Pterosaurs in general are not well represented in the fossil record because of the fragility of the bones. Yet the bones of juveniles are more fragile than those of adults – so why should they preferentially be preserved in this one location?
Smyth and his colleagues thought that the baby pterosaur pair – both belonging to the Pterodactylus genus, discovered a year apart, and ironically nicknamed Lucky I and Lucky II – might have an answer.
These two tiny individuals, with bodies smaller than a modern mouse, were perfectly preserved, complete, intact, and articulated, thought to be almost unchanged since the day they died.

Both individuals, notably, have broken wing bones, one on the left wing and the other on the right. Both those breaks seem to have occurred in the same unusual way, with a clean, slanted fracture to the humerus, as though the force that broke the bone was applied with a twisting motion. So the researchers put their deerstalker hats on and got to work.
Notably, the Solnhofen limestones were once the silty bed of a saltwater lagoon. According to the team's reconstruction of events, the two tiny pterosaurs met their end in a powerful storm, buffeted by wild winds that broke their wing bones.
These same winds would have then hurled the fragile babies, just a week or two old, into the lagoon waters, choppy and churned up by storm conditions, facilitating sinking to the bottom. There, sediments quickly buried and gradually layered atop their remains, preserving them for eons.

The preponderance of other tiny remains in the fossil bed supports this theory. Older, mature pterosaurs would have been strong enough to withstand and survive the storms that killed their young.
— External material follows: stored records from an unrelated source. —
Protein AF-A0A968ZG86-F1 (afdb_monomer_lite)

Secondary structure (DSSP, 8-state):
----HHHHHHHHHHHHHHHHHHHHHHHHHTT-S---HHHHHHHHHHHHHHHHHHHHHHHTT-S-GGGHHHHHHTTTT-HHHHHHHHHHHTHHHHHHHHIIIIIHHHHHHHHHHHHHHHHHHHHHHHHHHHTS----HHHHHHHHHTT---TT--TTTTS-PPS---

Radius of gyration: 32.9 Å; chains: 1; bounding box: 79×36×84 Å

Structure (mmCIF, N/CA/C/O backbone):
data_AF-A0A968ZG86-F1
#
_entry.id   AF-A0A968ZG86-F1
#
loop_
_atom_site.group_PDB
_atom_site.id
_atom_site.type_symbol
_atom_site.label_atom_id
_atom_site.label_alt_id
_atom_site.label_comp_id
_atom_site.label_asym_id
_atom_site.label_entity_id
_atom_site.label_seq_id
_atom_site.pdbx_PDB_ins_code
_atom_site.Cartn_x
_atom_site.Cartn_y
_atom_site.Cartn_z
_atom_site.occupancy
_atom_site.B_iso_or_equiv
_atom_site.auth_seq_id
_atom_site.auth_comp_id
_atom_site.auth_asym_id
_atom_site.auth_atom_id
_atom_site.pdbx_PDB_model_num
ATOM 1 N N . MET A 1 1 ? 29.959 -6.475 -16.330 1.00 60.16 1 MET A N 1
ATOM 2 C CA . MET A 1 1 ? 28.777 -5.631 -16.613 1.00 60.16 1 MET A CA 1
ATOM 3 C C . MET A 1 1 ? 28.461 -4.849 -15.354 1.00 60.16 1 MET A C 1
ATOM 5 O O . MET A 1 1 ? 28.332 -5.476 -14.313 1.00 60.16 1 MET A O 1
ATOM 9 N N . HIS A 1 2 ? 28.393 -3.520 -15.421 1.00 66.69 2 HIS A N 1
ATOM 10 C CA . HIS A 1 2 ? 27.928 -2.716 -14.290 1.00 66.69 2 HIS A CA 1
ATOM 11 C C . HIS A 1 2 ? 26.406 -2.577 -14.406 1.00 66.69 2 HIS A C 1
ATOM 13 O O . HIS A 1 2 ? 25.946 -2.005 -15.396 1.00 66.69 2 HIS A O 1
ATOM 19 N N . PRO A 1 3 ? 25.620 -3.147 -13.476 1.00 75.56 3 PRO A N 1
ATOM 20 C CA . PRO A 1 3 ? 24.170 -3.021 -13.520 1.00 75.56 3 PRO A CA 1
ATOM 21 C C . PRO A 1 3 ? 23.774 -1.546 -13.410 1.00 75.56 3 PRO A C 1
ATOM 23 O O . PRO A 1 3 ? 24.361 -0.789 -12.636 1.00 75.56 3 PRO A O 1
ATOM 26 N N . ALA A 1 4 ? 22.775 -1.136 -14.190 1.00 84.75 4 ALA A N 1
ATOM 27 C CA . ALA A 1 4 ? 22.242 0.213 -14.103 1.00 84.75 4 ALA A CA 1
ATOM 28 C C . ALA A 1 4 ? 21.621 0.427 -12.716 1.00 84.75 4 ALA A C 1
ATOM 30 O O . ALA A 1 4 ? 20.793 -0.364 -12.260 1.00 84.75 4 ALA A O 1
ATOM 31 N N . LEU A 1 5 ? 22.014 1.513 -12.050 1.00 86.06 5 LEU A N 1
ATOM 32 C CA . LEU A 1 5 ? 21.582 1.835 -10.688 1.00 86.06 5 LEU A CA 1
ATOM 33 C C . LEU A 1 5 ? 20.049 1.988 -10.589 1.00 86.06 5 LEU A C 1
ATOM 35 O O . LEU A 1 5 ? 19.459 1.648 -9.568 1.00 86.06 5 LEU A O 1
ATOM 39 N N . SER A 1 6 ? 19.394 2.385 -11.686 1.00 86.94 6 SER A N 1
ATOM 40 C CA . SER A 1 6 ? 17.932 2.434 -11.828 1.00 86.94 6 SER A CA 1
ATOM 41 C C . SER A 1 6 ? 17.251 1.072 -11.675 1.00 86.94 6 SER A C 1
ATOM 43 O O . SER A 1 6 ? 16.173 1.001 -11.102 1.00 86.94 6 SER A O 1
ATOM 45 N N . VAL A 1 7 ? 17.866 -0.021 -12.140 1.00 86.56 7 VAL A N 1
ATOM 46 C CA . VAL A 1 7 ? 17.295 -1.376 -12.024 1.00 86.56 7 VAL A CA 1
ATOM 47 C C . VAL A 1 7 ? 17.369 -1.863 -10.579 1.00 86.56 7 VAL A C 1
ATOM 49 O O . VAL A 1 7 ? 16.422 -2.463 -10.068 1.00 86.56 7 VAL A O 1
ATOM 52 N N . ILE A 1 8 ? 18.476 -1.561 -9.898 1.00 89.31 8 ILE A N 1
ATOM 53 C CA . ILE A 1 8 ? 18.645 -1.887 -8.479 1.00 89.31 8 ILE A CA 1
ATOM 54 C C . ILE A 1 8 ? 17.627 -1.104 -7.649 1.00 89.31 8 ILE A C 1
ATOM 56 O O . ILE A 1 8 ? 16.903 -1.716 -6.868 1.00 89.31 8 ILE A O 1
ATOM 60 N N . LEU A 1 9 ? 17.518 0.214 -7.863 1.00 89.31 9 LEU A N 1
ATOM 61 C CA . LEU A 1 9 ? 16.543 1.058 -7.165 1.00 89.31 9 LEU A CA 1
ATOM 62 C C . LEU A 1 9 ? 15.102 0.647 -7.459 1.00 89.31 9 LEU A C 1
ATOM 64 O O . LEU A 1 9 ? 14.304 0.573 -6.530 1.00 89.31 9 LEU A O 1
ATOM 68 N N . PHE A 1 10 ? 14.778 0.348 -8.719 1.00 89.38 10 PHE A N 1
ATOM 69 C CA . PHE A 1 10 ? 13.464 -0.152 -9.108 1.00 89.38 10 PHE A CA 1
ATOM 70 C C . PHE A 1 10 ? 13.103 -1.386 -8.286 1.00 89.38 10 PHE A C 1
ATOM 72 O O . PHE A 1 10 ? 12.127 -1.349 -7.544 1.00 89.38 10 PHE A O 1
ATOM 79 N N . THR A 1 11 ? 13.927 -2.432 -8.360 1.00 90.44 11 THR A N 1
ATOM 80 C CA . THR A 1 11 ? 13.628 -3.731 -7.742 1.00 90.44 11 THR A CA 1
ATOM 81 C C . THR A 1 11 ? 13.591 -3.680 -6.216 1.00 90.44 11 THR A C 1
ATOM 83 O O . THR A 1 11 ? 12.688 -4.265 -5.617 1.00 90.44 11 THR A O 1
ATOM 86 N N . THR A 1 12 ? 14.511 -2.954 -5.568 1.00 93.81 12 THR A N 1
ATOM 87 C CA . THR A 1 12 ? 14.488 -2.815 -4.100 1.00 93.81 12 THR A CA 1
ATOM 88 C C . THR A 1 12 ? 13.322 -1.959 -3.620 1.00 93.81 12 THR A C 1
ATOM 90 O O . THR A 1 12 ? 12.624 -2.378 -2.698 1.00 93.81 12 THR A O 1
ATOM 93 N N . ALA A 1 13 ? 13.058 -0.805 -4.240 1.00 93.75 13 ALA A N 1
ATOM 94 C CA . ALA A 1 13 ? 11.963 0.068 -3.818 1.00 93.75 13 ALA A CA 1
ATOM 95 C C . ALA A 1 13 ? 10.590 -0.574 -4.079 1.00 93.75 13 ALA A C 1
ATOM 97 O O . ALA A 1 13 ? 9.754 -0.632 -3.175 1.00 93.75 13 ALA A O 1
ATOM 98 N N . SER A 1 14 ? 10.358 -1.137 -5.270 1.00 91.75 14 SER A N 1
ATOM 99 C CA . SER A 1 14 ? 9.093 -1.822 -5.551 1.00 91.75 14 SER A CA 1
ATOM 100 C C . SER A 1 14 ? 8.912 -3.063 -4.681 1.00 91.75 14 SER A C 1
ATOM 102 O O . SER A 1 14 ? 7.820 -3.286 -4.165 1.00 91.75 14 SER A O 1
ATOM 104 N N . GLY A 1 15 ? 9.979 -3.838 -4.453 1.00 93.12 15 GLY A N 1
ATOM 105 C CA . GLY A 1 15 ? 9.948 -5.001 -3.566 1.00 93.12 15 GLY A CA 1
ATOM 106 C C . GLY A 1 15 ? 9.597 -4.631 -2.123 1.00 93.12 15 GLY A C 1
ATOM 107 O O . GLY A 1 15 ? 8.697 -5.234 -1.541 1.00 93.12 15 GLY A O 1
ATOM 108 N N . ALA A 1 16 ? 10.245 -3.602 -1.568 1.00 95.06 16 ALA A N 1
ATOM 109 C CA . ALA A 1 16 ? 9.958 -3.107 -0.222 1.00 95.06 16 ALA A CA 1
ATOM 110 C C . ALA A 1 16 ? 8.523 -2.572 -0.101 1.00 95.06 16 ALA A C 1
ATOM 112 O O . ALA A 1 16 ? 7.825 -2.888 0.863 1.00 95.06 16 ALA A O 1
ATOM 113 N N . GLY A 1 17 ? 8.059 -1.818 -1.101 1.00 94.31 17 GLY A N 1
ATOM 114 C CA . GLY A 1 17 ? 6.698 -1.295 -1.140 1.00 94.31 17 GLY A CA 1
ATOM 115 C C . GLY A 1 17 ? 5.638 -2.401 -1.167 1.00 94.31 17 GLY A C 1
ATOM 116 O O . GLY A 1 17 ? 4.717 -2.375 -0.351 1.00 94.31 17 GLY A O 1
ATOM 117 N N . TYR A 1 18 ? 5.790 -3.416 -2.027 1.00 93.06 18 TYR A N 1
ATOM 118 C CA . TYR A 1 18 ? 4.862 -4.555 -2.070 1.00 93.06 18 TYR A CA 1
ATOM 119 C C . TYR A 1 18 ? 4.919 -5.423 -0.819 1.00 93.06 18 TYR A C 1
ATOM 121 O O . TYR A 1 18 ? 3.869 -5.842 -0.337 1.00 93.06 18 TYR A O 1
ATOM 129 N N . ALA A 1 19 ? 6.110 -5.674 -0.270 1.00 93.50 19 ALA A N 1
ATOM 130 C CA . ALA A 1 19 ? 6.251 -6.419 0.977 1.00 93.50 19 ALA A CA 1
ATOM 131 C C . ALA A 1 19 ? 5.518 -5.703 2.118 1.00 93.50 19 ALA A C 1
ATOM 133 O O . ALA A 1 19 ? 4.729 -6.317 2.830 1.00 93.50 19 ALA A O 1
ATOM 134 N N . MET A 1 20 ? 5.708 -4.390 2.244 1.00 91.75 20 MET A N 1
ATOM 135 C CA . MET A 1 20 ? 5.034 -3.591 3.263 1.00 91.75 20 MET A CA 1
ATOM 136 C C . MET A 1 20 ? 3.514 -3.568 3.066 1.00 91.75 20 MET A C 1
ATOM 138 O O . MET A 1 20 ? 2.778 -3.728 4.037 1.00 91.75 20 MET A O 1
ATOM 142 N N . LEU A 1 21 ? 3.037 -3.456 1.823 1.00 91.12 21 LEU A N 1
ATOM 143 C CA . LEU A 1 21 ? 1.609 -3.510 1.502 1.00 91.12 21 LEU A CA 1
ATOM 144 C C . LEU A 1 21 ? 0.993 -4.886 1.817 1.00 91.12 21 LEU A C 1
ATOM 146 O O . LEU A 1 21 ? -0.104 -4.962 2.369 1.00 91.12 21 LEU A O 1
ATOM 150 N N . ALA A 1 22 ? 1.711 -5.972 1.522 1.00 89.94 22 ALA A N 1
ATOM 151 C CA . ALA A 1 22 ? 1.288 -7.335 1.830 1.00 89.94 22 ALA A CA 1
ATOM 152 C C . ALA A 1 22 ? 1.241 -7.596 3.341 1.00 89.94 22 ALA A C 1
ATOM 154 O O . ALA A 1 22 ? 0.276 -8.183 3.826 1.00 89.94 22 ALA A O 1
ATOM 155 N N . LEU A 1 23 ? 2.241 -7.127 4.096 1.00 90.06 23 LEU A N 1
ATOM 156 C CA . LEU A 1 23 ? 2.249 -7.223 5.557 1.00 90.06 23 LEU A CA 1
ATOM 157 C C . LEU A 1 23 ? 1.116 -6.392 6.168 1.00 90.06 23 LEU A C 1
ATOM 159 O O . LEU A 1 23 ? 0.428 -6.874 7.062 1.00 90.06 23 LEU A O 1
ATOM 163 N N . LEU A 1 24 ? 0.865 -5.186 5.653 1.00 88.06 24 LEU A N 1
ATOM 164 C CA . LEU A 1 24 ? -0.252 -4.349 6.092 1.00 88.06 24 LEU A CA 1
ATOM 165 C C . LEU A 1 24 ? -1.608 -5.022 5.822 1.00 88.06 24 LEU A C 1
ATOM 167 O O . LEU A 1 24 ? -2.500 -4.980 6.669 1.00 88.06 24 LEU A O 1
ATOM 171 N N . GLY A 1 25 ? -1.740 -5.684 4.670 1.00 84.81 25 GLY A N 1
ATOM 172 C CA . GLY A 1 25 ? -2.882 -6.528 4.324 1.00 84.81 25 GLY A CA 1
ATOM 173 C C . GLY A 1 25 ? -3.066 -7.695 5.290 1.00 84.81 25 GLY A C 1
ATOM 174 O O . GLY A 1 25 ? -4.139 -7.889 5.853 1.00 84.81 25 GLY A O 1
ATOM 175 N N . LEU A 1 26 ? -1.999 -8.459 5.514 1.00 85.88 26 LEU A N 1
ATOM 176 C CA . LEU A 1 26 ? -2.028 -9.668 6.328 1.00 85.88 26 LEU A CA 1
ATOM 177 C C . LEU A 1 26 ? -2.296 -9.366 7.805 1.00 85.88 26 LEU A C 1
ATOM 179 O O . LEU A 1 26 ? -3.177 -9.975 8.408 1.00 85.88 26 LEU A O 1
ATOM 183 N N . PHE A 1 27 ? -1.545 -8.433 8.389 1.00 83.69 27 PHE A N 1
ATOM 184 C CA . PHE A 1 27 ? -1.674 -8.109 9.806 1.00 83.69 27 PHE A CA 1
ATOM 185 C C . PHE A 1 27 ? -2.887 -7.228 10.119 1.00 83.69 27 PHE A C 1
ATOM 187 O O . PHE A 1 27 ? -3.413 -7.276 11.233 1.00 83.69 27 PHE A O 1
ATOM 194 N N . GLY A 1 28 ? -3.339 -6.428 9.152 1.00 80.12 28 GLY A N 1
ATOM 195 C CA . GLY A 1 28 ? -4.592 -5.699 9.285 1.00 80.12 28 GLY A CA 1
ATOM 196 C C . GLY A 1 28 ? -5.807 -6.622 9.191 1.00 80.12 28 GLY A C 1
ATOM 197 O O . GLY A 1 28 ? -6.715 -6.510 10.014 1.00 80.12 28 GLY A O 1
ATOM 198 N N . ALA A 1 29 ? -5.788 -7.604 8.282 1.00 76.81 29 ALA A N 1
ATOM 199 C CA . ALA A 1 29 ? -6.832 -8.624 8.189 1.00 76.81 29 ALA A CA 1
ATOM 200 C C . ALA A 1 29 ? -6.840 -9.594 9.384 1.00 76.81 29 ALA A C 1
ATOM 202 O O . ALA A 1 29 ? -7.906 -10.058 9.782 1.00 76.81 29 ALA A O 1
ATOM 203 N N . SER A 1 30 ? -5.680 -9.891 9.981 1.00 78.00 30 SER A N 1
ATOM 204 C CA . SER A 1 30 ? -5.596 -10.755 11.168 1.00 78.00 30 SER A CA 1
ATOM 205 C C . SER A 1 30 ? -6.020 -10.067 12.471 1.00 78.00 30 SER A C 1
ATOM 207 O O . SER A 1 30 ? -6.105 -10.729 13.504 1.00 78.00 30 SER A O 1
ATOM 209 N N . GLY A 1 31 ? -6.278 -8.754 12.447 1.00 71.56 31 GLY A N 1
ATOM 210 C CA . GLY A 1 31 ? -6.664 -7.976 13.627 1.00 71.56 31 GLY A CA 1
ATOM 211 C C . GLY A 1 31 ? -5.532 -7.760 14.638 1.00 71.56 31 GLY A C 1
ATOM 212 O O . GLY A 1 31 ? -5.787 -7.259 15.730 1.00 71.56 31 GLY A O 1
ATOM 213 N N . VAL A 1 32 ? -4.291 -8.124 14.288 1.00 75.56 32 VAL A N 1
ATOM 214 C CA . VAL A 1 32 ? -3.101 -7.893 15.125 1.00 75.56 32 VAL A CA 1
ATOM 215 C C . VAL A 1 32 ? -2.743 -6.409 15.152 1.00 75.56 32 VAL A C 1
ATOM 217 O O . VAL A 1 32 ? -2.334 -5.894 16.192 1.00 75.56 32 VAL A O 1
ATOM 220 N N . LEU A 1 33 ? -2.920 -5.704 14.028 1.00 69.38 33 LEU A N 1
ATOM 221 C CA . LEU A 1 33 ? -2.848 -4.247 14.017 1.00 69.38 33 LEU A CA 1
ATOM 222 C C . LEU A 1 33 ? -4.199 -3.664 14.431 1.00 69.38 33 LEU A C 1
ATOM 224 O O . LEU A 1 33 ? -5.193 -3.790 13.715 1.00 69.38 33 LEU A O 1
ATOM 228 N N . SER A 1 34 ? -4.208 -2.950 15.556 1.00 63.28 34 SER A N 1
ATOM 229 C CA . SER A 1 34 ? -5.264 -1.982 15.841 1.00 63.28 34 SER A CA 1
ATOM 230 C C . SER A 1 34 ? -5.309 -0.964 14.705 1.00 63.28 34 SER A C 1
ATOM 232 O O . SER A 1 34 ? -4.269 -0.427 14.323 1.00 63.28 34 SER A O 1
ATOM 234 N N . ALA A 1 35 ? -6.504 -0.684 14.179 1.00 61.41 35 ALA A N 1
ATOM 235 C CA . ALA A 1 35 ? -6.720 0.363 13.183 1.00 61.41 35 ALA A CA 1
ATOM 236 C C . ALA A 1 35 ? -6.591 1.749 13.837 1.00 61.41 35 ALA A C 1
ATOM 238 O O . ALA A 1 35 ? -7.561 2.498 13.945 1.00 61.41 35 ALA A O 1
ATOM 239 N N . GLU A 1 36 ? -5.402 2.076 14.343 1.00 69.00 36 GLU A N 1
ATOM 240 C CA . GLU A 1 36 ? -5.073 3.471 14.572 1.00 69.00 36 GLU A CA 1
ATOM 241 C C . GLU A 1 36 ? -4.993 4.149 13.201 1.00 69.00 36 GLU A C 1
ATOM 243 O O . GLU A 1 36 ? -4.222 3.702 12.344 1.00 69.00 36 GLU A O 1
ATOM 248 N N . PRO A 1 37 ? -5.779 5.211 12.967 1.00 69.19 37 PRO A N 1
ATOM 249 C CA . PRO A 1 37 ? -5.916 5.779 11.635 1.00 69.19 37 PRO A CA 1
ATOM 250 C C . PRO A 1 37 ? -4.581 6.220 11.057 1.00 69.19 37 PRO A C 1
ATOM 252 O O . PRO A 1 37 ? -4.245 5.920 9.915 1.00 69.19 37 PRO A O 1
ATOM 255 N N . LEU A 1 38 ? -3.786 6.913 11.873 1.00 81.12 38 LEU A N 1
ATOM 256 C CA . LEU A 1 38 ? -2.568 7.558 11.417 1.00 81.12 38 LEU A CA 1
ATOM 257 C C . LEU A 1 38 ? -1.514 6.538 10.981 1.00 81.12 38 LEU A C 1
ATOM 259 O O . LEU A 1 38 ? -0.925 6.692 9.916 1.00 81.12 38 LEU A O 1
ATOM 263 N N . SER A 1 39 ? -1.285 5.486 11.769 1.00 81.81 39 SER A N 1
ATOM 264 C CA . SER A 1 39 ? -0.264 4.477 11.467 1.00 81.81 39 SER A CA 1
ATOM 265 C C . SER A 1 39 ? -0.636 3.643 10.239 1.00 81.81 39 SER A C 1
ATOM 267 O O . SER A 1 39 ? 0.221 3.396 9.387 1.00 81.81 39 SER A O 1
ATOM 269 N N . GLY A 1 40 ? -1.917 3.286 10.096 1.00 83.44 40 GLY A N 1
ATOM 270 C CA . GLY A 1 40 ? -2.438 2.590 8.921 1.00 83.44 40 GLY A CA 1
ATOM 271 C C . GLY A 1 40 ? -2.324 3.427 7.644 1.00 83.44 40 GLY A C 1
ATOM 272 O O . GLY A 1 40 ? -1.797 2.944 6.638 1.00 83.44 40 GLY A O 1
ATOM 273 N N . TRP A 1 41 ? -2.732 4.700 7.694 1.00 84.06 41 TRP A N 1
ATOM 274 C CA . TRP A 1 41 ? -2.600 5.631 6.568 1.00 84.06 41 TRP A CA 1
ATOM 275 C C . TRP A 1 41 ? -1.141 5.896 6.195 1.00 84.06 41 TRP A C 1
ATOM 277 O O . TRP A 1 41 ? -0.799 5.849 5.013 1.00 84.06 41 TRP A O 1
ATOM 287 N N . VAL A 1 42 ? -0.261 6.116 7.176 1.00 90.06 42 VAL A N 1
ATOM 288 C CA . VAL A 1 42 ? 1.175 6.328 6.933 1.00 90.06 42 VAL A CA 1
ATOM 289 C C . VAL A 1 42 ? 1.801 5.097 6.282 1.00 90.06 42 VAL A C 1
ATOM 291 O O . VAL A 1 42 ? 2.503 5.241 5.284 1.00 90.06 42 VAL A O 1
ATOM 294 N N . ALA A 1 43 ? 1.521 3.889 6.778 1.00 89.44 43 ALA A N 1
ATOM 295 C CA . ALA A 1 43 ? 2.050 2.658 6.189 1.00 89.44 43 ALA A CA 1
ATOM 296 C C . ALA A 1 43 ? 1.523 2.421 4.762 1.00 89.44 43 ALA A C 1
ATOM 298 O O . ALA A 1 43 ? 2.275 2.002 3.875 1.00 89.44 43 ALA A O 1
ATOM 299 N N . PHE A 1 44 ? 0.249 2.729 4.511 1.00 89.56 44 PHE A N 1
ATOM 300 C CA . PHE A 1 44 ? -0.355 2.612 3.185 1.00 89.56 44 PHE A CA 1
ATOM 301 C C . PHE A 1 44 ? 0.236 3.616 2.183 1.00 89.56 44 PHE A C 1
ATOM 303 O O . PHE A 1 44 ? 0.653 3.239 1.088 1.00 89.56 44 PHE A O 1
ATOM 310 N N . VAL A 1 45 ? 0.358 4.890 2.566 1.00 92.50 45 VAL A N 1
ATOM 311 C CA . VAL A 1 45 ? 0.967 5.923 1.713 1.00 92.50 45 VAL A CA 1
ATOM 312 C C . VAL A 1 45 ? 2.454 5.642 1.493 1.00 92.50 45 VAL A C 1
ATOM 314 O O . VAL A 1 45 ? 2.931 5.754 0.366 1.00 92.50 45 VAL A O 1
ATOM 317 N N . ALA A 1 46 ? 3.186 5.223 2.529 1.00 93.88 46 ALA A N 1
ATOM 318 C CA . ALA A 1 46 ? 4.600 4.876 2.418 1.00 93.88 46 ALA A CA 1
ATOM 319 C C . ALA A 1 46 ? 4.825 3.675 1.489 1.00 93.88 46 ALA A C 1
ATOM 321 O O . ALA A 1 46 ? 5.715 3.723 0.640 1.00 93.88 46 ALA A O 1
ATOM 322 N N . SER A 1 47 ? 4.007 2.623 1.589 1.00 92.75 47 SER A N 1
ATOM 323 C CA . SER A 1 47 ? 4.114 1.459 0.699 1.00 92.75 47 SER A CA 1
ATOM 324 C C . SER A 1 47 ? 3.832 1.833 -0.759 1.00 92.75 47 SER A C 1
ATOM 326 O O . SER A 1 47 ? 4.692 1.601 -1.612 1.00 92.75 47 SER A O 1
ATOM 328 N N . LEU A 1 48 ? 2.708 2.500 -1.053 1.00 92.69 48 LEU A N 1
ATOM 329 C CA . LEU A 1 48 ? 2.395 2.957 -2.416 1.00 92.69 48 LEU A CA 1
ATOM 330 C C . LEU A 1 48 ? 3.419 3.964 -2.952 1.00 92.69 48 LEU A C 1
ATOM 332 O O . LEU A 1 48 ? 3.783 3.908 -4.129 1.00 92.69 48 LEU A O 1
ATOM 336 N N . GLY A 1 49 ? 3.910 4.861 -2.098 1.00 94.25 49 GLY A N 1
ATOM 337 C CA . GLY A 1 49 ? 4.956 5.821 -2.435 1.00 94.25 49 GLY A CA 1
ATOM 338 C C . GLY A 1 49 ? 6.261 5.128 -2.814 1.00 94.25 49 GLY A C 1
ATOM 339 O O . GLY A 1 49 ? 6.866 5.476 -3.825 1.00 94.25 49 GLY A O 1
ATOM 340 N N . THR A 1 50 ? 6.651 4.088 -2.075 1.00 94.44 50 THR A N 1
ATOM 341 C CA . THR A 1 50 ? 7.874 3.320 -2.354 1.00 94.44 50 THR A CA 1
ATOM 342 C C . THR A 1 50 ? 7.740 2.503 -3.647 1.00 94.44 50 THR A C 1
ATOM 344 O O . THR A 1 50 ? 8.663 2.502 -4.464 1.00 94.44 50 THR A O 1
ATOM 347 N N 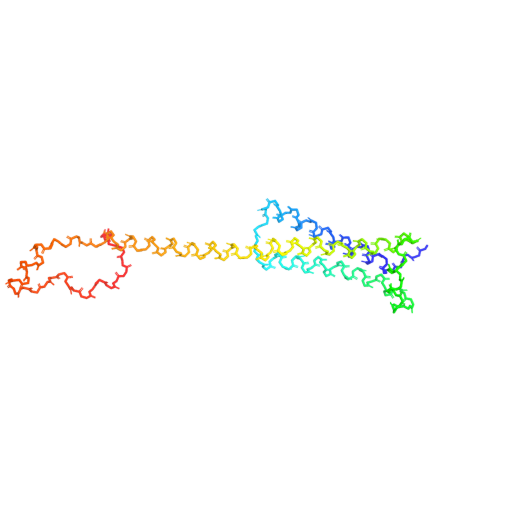. VAL A 1 51 ? 6.573 1.892 -3.907 1.00 93.50 51 VAL A N 1
ATOM 348 C CA . VAL A 1 51 ? 6.292 1.229 -5.199 1.00 93.50 51 VAL A CA 1
ATOM 349 C C . VAL A 1 51 ? 6.371 2.226 -6.355 1.00 93.50 51 VAL A C 1
ATOM 351 O O . VAL A 1 51 ? 7.034 1.965 -7.362 1.00 93.50 51 VAL A O 1
ATOM 354 N N . SER A 1 52 ? 5.735 3.387 -6.198 1.00 91.69 52 SER A N 1
ATOM 355 C CA . SER A 1 52 ? 5.716 4.441 -7.218 1.00 91.69 52 SER A CA 1
ATOM 356 C C . SER A 1 52 ? 7.118 4.987 -7.487 1.00 91.69 52 SER A C 1
ATOM 358 O O . SER A 1 52 ? 7.498 5.159 -8.642 1.00 91.69 52 SER A O 1
ATOM 360 N N . PHE A 1 53 ? 7.919 5.190 -6.439 1.00 92.50 53 PHE A N 1
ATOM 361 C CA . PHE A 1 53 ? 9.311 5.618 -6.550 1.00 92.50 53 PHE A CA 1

Of course, they would have died eventually too, but falling into the water in calm conditions would have seen their carcasses float, disarticulate, and decompose before sinking.
So the vast majority of the pterosaur bones preserved at the bottom of the lagoon would be those of weaker, smaller individuals – a neat resolution to a long-unresolved mystery.
"For centuries, scientists believed that the Solnhofen lagoon ecosystems were dominated by small pterosaurs. But we now know this view is deeply biased," Smyth says.
"Many of these pterosaurs weren't native to the lagoon at all. Most are inexperienced juveniles that were likely living on nearby islands that were unfortunately caught up in powerful storms."
The findings have been published in Current Biology.